By Austin Goodrich
On July 25, three assistant managers who worked for the La Crosse People’s Food Co-op (PFC) lost their jobs. All three had worked at the store for more than 10 years.
The PFC attributed the position eliminations to the “current economy and sales,” along with the goal of matching department structure with the Rochester co-op. Less than a day’s notice was given to the employees whose positions were cut.
The firing of these three employees along with the lack of notice has sparked outrage by both employees, co-op members, and the local community. However, this event appears to be the tip of the iceberg in a long history of increasing employee disempowerment at the co-op.
The People’s Food Co-op began as a food buying club, created in the 1970s by University of Wisconsin – La Crosse (UWL) students interested in “natural foods” and inspired by the cooperative model of business. The Rochdale principles adopted by the International Cooperative Alliance in 1966 provided an ideological basis for operations. These six principles were: open and voluntary membership, one member one vote, limited interest on shares, return of surplus to members, constant education, and cooperation among cooperatives.

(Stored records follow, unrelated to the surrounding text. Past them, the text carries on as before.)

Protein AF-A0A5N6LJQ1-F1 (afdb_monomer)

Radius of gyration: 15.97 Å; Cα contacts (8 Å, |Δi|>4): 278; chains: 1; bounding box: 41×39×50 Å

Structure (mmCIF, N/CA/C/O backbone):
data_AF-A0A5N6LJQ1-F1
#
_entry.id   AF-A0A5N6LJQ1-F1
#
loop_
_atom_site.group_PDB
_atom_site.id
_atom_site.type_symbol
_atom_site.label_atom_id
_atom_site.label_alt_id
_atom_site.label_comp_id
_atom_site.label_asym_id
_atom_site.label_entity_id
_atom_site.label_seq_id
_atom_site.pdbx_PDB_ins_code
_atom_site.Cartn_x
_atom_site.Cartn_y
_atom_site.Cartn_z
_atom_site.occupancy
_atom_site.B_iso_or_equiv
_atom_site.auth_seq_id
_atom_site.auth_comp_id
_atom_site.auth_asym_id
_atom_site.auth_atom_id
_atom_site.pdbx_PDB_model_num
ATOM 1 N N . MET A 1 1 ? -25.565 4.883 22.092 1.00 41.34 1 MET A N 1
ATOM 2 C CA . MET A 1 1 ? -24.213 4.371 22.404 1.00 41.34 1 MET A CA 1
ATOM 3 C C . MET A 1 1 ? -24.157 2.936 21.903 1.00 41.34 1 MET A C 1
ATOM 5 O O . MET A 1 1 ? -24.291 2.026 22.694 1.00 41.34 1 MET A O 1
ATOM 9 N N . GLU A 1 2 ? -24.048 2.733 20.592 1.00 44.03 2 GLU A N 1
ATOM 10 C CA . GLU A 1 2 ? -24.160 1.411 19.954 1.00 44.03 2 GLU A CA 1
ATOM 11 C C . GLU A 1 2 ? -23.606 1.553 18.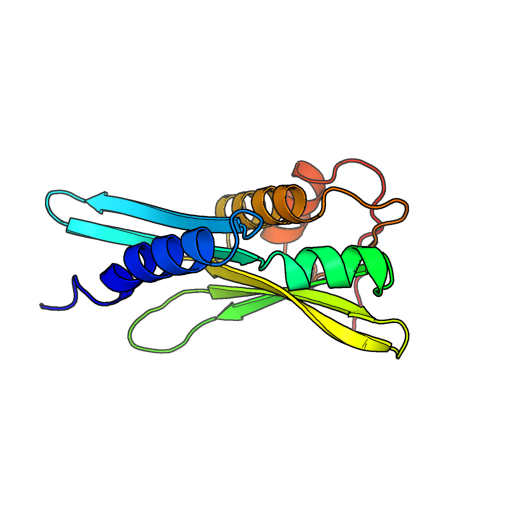542 1.00 44.03 2 GLU A C 1
ATOM 13 O O . GLU A 1 2 ? -24.245 2.220 17.749 1.00 44.03 2 GLU A O 1
ATOM 18 N N . ASP A 1 3 ? -22.401 1.041 18.269 1.00 48.06 3 ASP A N 1
ATOM 19 C CA . ASP A 1 3 ? -21.847 0.873 16.908 1.00 48.06 3 ASP A CA 1
ATOM 20 C C . ASP A 1 3 ? -20.501 0.124 16.928 1.00 48.06 3 ASP A C 1
ATOM 22 O O . ASP A 1 3 ? -19.592 0.405 16.146 1.00 48.06 3 ASP A O 1
ATOM 26 N N . SER A 1 4 ? -20.318 -0.842 17.836 1.00 48.94 4 SER A N 1
ATOM 27 C CA . SER A 1 4 ? -19.051 -1.589 17.892 1.00 48.94 4 SER A CA 1
ATOM 28 C C . SER A 1 4 ? -18.835 -2.543 16.709 1.00 48.94 4 SER A C 1
ATOM 30 O O . SER A 1 4 ? -17.756 -3.117 16.599 1.00 48.94 4 SER A O 1
ATOM 32 N N . ASP A 1 5 ? -19.814 -2.693 15.810 1.00 56.31 5 ASP A N 1
ATOM 33 C CA . ASP A 1 5 ? -19.815 -3.750 14.788 1.00 56.31 5 ASP A CA 1
ATOM 34 C C . ASP A 1 5 ? -19.414 -3.305 13.375 1.00 56.31 5 ASP A C 1
ATOM 36 O O . ASP A 1 5 ? -19.180 -4.149 12.504 1.00 56.31 5 ASP A O 1
ATOM 40 N N . SER A 1 6 ? -19.279 -2.002 13.116 1.00 62.81 6 SER A N 1
ATOM 41 C CA . SER A 1 6 ? -19.265 -1.482 11.735 1.00 62.81 6 SER A CA 1
ATOM 42 C C . SER A 1 6 ? -18.040 -1.861 10.893 1.00 62.81 6 SER A C 1
ATOM 44 O O . SER A 1 6 ? -18.109 -1.830 9.668 1.00 62.81 6 SER A O 1
ATOM 46 N N . PHE A 1 7 ? -16.957 -2.337 11.514 1.00 71.50 7 PHE A N 1
ATOM 47 C CA . PHE A 1 7 ? -15.787 -2.871 10.804 1.00 71.50 7 PHE A CA 1
ATOM 48 C C . PHE A 1 7 ? -15.482 -4.334 11.136 1.00 71.50 7 PHE A C 1
ATOM 50 O O . PHE A 1 7 ? -14.481 -4.868 10.665 1.00 71.50 7 PHE A O 1
ATOM 57 N N . MET A 1 8 ? -16.340 -5.044 11.875 1.00 69.81 8 MET A N 1
ATOM 58 C CA . MET A 1 8 ? -16.075 -6.439 12.268 1.00 69.81 8 MET A CA 1
ATOM 59 C C . MET A 1 8 ? -16.004 -7.393 11.066 1.00 69.81 8 MET A C 1
ATOM 61 O O . MET A 1 8 ? -15.280 -8.393 11.089 1.00 69.81 8 MET A O 1
ATOM 65 N N . LYS A 1 9 ? -16.684 -7.045 9.966 1.00 83.75 9 LYS A N 1
ATOM 66 C CA . LYS A 1 9 ? -16.659 -7.810 8.711 1.00 83.75 9 LYS A CA 1
ATOM 67 C C . LYS A 1 9 ? -15.337 -7.691 7.943 1.00 83.75 9 LYS A C 1
ATOM 69 O O . LYS A 1 9 ? -15.079 -8.537 7.092 1.00 83.75 9 LYS A O 1
ATOM 74 N N . THR A 1 10 ? -14.468 -6.726 8.255 1.00 88.81 10 THR A N 1
ATOM 75 C CA . THR A 1 10 ? -13.162 -6.566 7.575 1.00 88.81 10 THR A CA 1
ATOM 76 C C . THR A 1 10 ? -12.262 -7.789 7.761 1.00 88.81 10 THR A C 1
ATOM 78 O O . THR A 1 10 ? -11.603 -8.217 6.818 1.00 88.81 10 THR A O 1
ATOM 81 N N . ASN A 1 11 ? -12.311 -8.441 8.928 1.00 90.44 11 ASN A N 1
ATOM 82 C CA . ASN A 1 11 ? -11.590 -9.694 9.167 1.00 90.44 11 ASN A CA 1
ATOM 83 C C . ASN A 1 11 ? -12.146 -10.858 8.337 1.00 90.44 11 ASN A C 1
ATOM 85 O O . ASN A 1 11 ? -11.387 -11.712 7.881 1.00 90.44 11 ASN A O 1
ATOM 89 N N . ALA A 1 12 ? -13.467 -10.908 8.139 1.00 92.25 12 ALA A N 1
ATOM 90 C CA . ALA A 1 12 ? -14.086 -11.906 7.272 1.00 92.25 12 ALA A CA 1
ATOM 91 C C . ALA A 1 12 ? -13.723 -11.659 5.801 1.00 92.25 12 ALA A C 1
ATOM 93 O O . ALA A 1 12 ? -13.362 -12.602 5.102 1.00 92.25 12 ALA A O 1
ATOM 94 N N . LEU A 1 13 ? -13.721 -10.394 5.368 1.00 93.00 13 LEU A N 1
ATOM 95 C CA . LEU A 1 13 ? -13.271 -9.991 4.039 1.00 93.00 13 LEU A CA 1
ATOM 96 C C . LEU A 1 13 ? -11.799 -10.360 3.807 1.00 93.00 13 LEU A C 1
ATOM 98 O O . LEU A 1 13 ? -11.495 -11.008 2.811 1.00 93.00 13 LEU A O 1
ATOM 102 N N . LYS A 1 14 ? -10.897 -10.023 4.742 1.00 94.88 14 LYS A N 1
ATOM 103 C CA . LYS A 1 14 ? -9.480 -10.423 4.693 1.00 94.88 14 LYS A CA 1
ATOM 104 C C . LYS A 1 14 ? -9.342 -11.933 4.518 1.00 94.88 14 LYS A C 1
ATOM 106 O O . LYS A 1 14 ? -8.644 -12.377 3.612 1.00 94.88 14 LYS A O 1
ATOM 111 N N . ARG A 1 15 ? -10.047 -12.721 5.337 1.00 95.44 15 ARG A N 1
ATOM 112 C CA . ARG A 1 15 ? -10.039 -14.189 5.235 1.00 95.44 15 ARG A CA 1
ATOM 113 C C . ARG A 1 15 ? -10.486 -14.675 3.859 1.00 95.44 15 ARG A C 1
ATOM 115 O O . ARG A 1 15 ? -9.806 -15.507 3.270 1.00 95.44 15 ARG A O 1
ATOM 122 N N . GLU A 1 16 ? -11.588 -14.148 3.335 1.00 96.69 16 GLU A N 1
ATOM 123 C CA . GLU A 1 16 ? -12.112 -14.581 2.039 1.00 96.69 16 GLU A CA 1
ATOM 124 C C . GLU A 1 16 ? -11.186 -14.194 0.878 1.00 96.69 16 GLU A C 1
ATOM 126 O O . GLU A 1 16 ? -10.906 -15.022 0.013 1.00 96.69 16 GLU A O 1
ATOM 131 N N . LEU A 1 17 ? -10.644 -12.975 0.874 1.00 96.81 17 LEU A N 1
ATOM 132 C CA . LEU A 1 17 ? -9.718 -12.526 -0.166 1.00 96.81 17 LEU A CA 1
ATOM 133 C C . LEU A 1 17 ? -8.429 -13.350 -0.178 1.00 96.81 17 LEU A C 1
ATOM 135 O O . LEU A 1 17 ? -7.973 -13.755 -1.249 1.00 96.81 17 LEU A O 1
ATOM 139 N N . LEU A 1 18 ? -7.864 -13.643 0.995 1.00 96.50 18 LEU A N 1
ATOM 140 C CA . LEU A 1 18 ? -6.673 -14.486 1.107 1.00 96.50 18 LEU A CA 1
ATOM 141 C C . LEU A 1 18 ? -6.964 -15.938 0.702 1.00 96.50 18 LEU A C 1
ATOM 143 O O . LEU A 1 18 ? -6.137 -16.561 0.038 1.00 96.50 18 LEU A O 1
ATOM 147 N N . ARG A 1 19 ? -8.158 -16.459 1.020 1.00 96.94 19 ARG A N 1
ATOM 148 C CA . ARG A 1 19 ? -8.611 -17.790 0.582 1.00 96.94 19 ARG A CA 1
ATOM 149 C C . ARG A 1 19 ? -8.726 -17.883 -0.940 1.00 96.94 19 ARG A C 1
ATOM 151 O O . ARG A 1 19 ? -8.359 -18.901 -1.517 1.00 96.94 19 ARG A O 1
ATOM 158 N N . ARG A 1 20 ? -9.239 -16.836 -1.597 1.00 96.50 20 ARG A N 1
ATOM 159 C CA . ARG A 1 20 ? -9.419 -16.792 -3.060 1.00 96.50 20 ARG A CA 1
ATOM 160 C C . ARG A 1 20 ? -8.093 -16.731 -3.806 1.00 96.50 20 ARG A C 1
ATOM 162 O O . ARG A 1 20 ? -7.937 -17.399 -4.825 1.00 96.50 20 ARG A O 1
ATOM 169 N N . LYS A 1 21 ? -7.146 -15.929 -3.317 1.00 96.81 21 LYS A N 1
ATOM 170 C CA . LYS A 1 21 ? -5.806 -15.832 -3.893 1.00 96.81 21 LYS A CA 1
ATOM 171 C C . LYS A 1 21 ? -4.798 -15.478 -2.794 1.00 96.81 21 LYS A C 1
ATOM 173 O O . LYS A 1 21 ? -4.757 -14.322 -2.381 1.00 96.81 21 LYS A O 1
ATOM 178 N N . PRO A 1 22 ? -3.924 -16.419 -2.385 1.00 90.69 22 PRO A N 1
ATOM 179 C CA . PRO A 1 22 ? -2.917 -16.170 -1.348 1.00 90.69 22 PRO A CA 1
ATOM 180 C C . PRO A 1 22 ? -1.917 -15.050 -1.670 1.00 90.69 22 PRO A C 1
ATOM 182 O O . PRO A 1 22 ? -1.279 -14.526 -0.769 1.00 90.69 22 PRO A O 1
ATOM 185 N N . GLY A 1 23 ? -1.782 -14.671 -2.947 1.00 94.56 23 GLY A N 1
ATOM 186 C CA . GLY A 1 23 ? -0.960 -13.532 -3.372 1.00 94.56 23 GLY A CA 1
ATOM 187 C C . GLY A 1 23 ? -1.606 -12.160 -3.147 1.00 94.56 23 GLY A C 1
ATOM 188 O O . GLY A 1 23 ? -0.982 -11.152 -3.456 1.00 94.56 23 GLY A O 1
ATOM 189 N N . ASN A 1 24 ? -2.856 -12.102 -2.677 1.00 97.62 24 ASN A N 1
ATOM 190 C CA . ASN A 1 24 ? -3.462 -10.851 -2.234 1.00 97.62 24 ASN A CA 1
ATOM 191 C C . ASN A 1 24 ? -2.766 -10.377 -0.955 1.00 97.62 24 ASN A C 1
ATOM 193 O O . ASN A 1 24 ? -2.466 -11.179 -0.073 1.00 97.62 24 ASN A O 1
ATOM 197 N N . ILE A 1 25 ? -2.5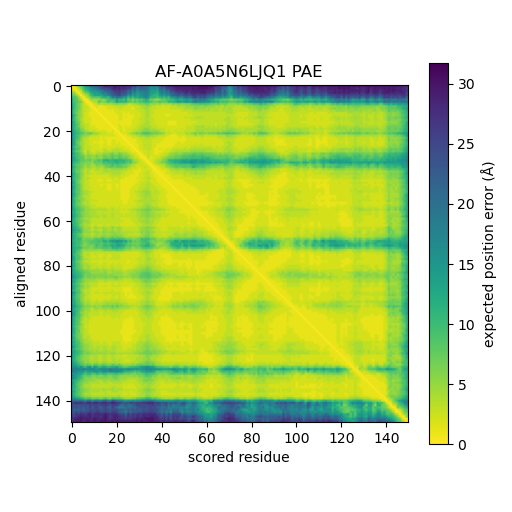87 -9.069 -0.814 1.00 97.88 25 ILE A N 1
ATOM 198 C CA . ILE A 1 25 ? -2.125 -8.455 0.428 1.00 97.88 25 ILE A CA 1
ATOM 199 C C . ILE A 1 25 ? -3.297 -7.712 1.037 1.00 97.88 25 ILE A C 1
ATOM 201 O O . ILE A 1 25 ? -3.800 -6.747 0.465 1.00 97.88 25 ILE A O 1
ATOM 205 N N . VAL A 1 26 ? -3.744 -8.188 2.194 1.00 97.56 26 VAL A N 1
ATOM 206 C CA . VAL A 1 26 ? -4.848 -7.583 2.933 1.00 97.56 26 VAL A CA 1
ATOM 207 C C . VAL A 1 26 ? -4.449 -7.490 4.392 1.00 97.56 26 VAL A C 1
ATOM 209 O O . VAL A 1 26 ? -4.198 -8.514 5.030 1.00 97.56 26 VAL A O 1
ATOM 212 N N . GLU A 1 27 ? -4.419 -6.277 4.929 1.00 97.19 27 GLU A N 1
ATOM 213 C CA . GLU A 1 27 ? -4.087 -6.036 6.330 1.00 97.19 27 GLU A CA 1
ATOM 214 C C . GLU A 1 27 ? -5.159 -5.201 7.010 1.00 97.19 27 GLU A C 1
ATOM 216 O O . GLU A 1 27 ? -5.764 -4.316 6.406 1.00 97.19 27 GLU A O 1
ATOM 221 N N . VAL A 1 28 ? -5.425 -5.537 8.270 1.00 94.75 28 VAL A N 1
ATOM 222 C CA . VAL A 1 28 ? -6.436 -4.877 9.091 1.00 94.75 28 VAL A CA 1
ATOM 223 C C . VAL A 1 28 ? -5.901 -4.781 10.505 1.00 94.75 28 VAL A C 1
ATOM 225 O O . VAL A 1 28 ? -5.606 -5.815 11.104 1.00 94.75 28 VAL A O 1
ATOM 228 N N . ASP A 1 29 ? -5.843 -3.564 11.036 1.00 92.44 29 ASP A N 1
ATOM 229 C CA . ASP A 1 29 ? -5.421 -3.318 12.409 1.00 92.44 29 ASP A CA 1
ATOM 230 C C . ASP A 1 29 ? -6.568 -2.764 13.250 1.00 92.44 29 ASP A C 1
ATOM 232 O O . ASP A 1 29 ? -7.391 -1.955 12.804 1.00 92.44 29 ASP A O 1
ATOM 236 N N . PHE A 1 30 ? -6.573 -3.196 14.509 1.00 89.62 30 PHE A N 1
ATOM 237 C CA . PHE A 1 30 ? -7.503 -2.755 15.534 1.00 89.62 30 PHE A CA 1
ATOM 238 C C . PHE A 1 30 ? -6.737 -2.369 16.797 1.00 89.62 30 PHE A C 1
ATOM 240 O O . PHE A 1 30 ? -5.783 -3.043 17.179 1.00 89.62 30 PHE A O 1
ATOM 247 N N . GLU A 1 31 ? -7.209 -1.339 17.487 1.00 87.31 31 GLU A N 1
ATOM 248 C CA . GLU A 1 31 ? -6.766 -0.992 18.832 1.00 87.31 31 GLU A CA 1
ATOM 249 C C . GLU A 1 31 ? -7.694 -1.632 19.863 1.00 87.31 31 GLU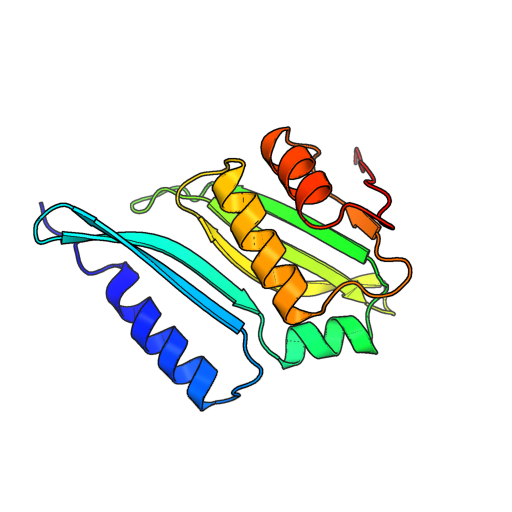 A C 1
ATOM 251 O O . GLU A 1 31 ? -8.919 -1.613 19.711 1.00 87.31 31 GLU A O 1
ATOM 256 N N . SER A 1 32 ? -7.130 -2.187 20.935 1.00 87.38 32 SER A N 1
ATOM 257 C CA . SER A 1 32 ? -7.926 -2.664 22.069 1.00 87.38 32 SER A CA 1
ATOM 258 C C . SER A 1 32 ? -8.047 -1.553 23.106 1.00 87.38 32 SER A C 1
ATOM 260 O O . SER A 1 32 ? -7.050 -1.147 23.697 1.00 87.38 32 SER A O 1
ATOM 262 N N . LYS A 1 33 ? -9.269 -1.072 23.348 1.00 84.00 33 LYS A N 1
ATOM 263 C CA . LYS A 1 33 ? -9.571 -0.071 24.379 1.00 84.00 33 LYS A CA 1
ATOM 264 C C . LYS A 1 33 ? -10.556 -0.664 25.382 1.00 84.00 33 LYS A C 1
ATOM 266 O O . LYS A 1 33 ? -11.772 -0.648 25.173 1.00 84.00 33 LYS A O 1
ATOM 271 N N . GLY A 1 34 ? -10.015 -1.233 26.460 1.00 86.25 34 GLY A N 1
ATOM 272 C CA . GLY A 1 34 ? -10.780 -2.060 27.397 1.00 86.25 34 GLY A CA 1
ATOM 273 C C . GLY A 1 34 ? -11.363 -3.284 26.684 1.00 86.25 34 GLY A C 1
ATOM 274 O O . GLY A 1 34 ? -10.651 -3.981 25.969 1.00 86.25 34 GLY A O 1
ATOM 275 N N . ASN A 1 35 ? -12.675 -3.497 26.809 1.00 82.69 35 ASN A N 1
ATOM 276 C CA . ASN A 1 35 ? -13.373 -4.619 26.164 1.00 82.69 35 ASN A CA 1
ATOM 277 C C . ASN A 1 35 ? -13.804 -4.336 24.712 1.00 82.69 35 ASN A C 1
ATOM 279 O O . ASN A 1 35 ? -14.521 -5.138 24.117 1.00 82.69 35 ASN A O 1
ATOM 283 N N . LYS A 1 36 ? -13.418 -3.189 24.135 1.00 80.19 36 LYS A N 1
ATOM 284 C CA . LYS A 1 36 ? -13.802 -2.792 22.773 1.00 80.19 36 LYS A CA 1
ATOM 285 C C . LYS A 1 36 ? -12.611 -2.883 21.823 1.00 80.19 36 LYS A C 1
ATOM 287 O O . LYS A 1 36 ? -11.511 -2.454 22.165 1.00 80.19 36 LYS A O 1
ATOM 292 N N . LYS A 1 37 ? -12.858 -3.383 20.609 1.00 82.38 37 LYS A N 1
ATOM 293 C CA . LYS A 1 37 ? -11.920 -3.301 19.481 1.00 82.38 37 LYS A CA 1
ATOM 294 C C . LYS A 1 37 ? -12.305 -2.119 18.602 1.00 82.38 37 LYS A C 1
ATOM 296 O O . LYS A 1 37 ? -13.420 -2.072 18.092 1.00 82.38 37 LYS A O 1
ATOM 301 N N . LEU A 1 38 ? -11.393 -1.170 18.445 1.00 85.38 38 LEU A N 1
ATOM 302 C CA . LEU A 1 38 ? -11.566 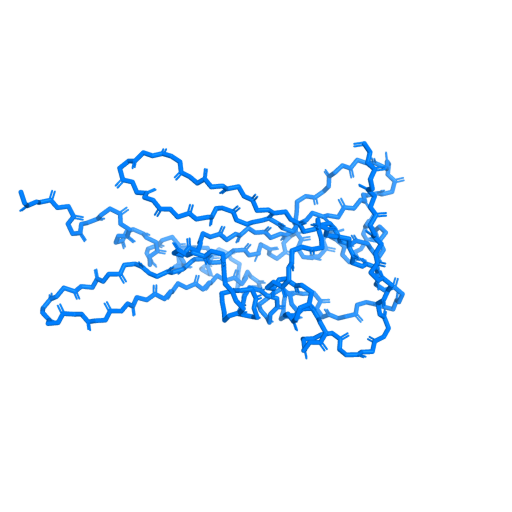0.006 17.602 1.00 85.38 38 LEU A CA 1
ATOM 303 C C . LEU A 1 38 ? -10.818 -0.212 16.295 1.00 85.38 38 LEU A C 1
ATOM 305 O O . LEU A 1 38 ? -9.651 -0.587 16.303 1.00 85.38 38 LEU A O 1
ATOM 309 N N . PHE A 1 39 ? -11.495 -0.008 15.172 1.00 87.38 39 PHE A N 1
ATOM 310 C CA . PHE A 1 39 ? -10.857 -0.071 13.863 1.00 87.38 39 PHE A CA 1
ATOM 311 C C . PHE A 1 39 ? -9.830 1.057 13.721 1.00 87.38 39 PHE A C 1
ATOM 313 O O . PHE A 1 39 ? -10.155 2.212 13.993 1.00 87.38 39 PHE A O 1
ATOM 320 N N . LEU A 1 40 ? -8.611 0.720 13.294 1.00 90.31 40 LEU A N 1
ATOM 321 C CA . LEU A 1 40 ? -7.552 1.701 13.053 1.00 90.31 40 LEU A CA 1
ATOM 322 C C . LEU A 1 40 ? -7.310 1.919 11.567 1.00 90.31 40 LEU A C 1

George Nygaard, one of the founding members, recalled that individuals involved with the co-op early on were idealists looking to not only provide natural foods to local customers but also to respond to the consolidation power within the grocery industry. This consolidation of grocery stores in La Crosse is clearly shown in this image from local UWL graduate Kevin Hundt’s paper “La Crosse, WI, Groceries in Transition: Corner Stores to Car Culture”.
According to Nygaard, “a lot of the inspiration behind the start of the co-op was directly tied to the civil rights and anti-war movements of the 60’s and early 70’s”. The communal aspect of the early co-op might explain why business continued to grow as other corner grocers were closing up shop. From 1973 to 1990, the business moved location four times and tripled annual sales, all while relying on employees’ and member-owners’ input to make operational decisions.
Cathy Van Maren, a former board president for the co-op who became involved in the early 80’s says, “My involvement straddled the old system, where you paid a small member fee every year and got a discount for being a member who volunteered to the current system where members buy in to capitalize.”
Van Maren notes that changes in labor laws and interpretations created a schism from this old way of operations.
“Before, many members were able to volunteer to ‘earn’ discounts, but labor laws changed and there were issues with volunteers – were they receiving fair compensation? Should the volunteer hours be reported as wages if they got a discount? Were they covered by insurance if they cut off a thumb while cutting cheese? So, the heart of the real member involvement had to drastically change, and that sort of created a separation between the co-op and the owner-members.”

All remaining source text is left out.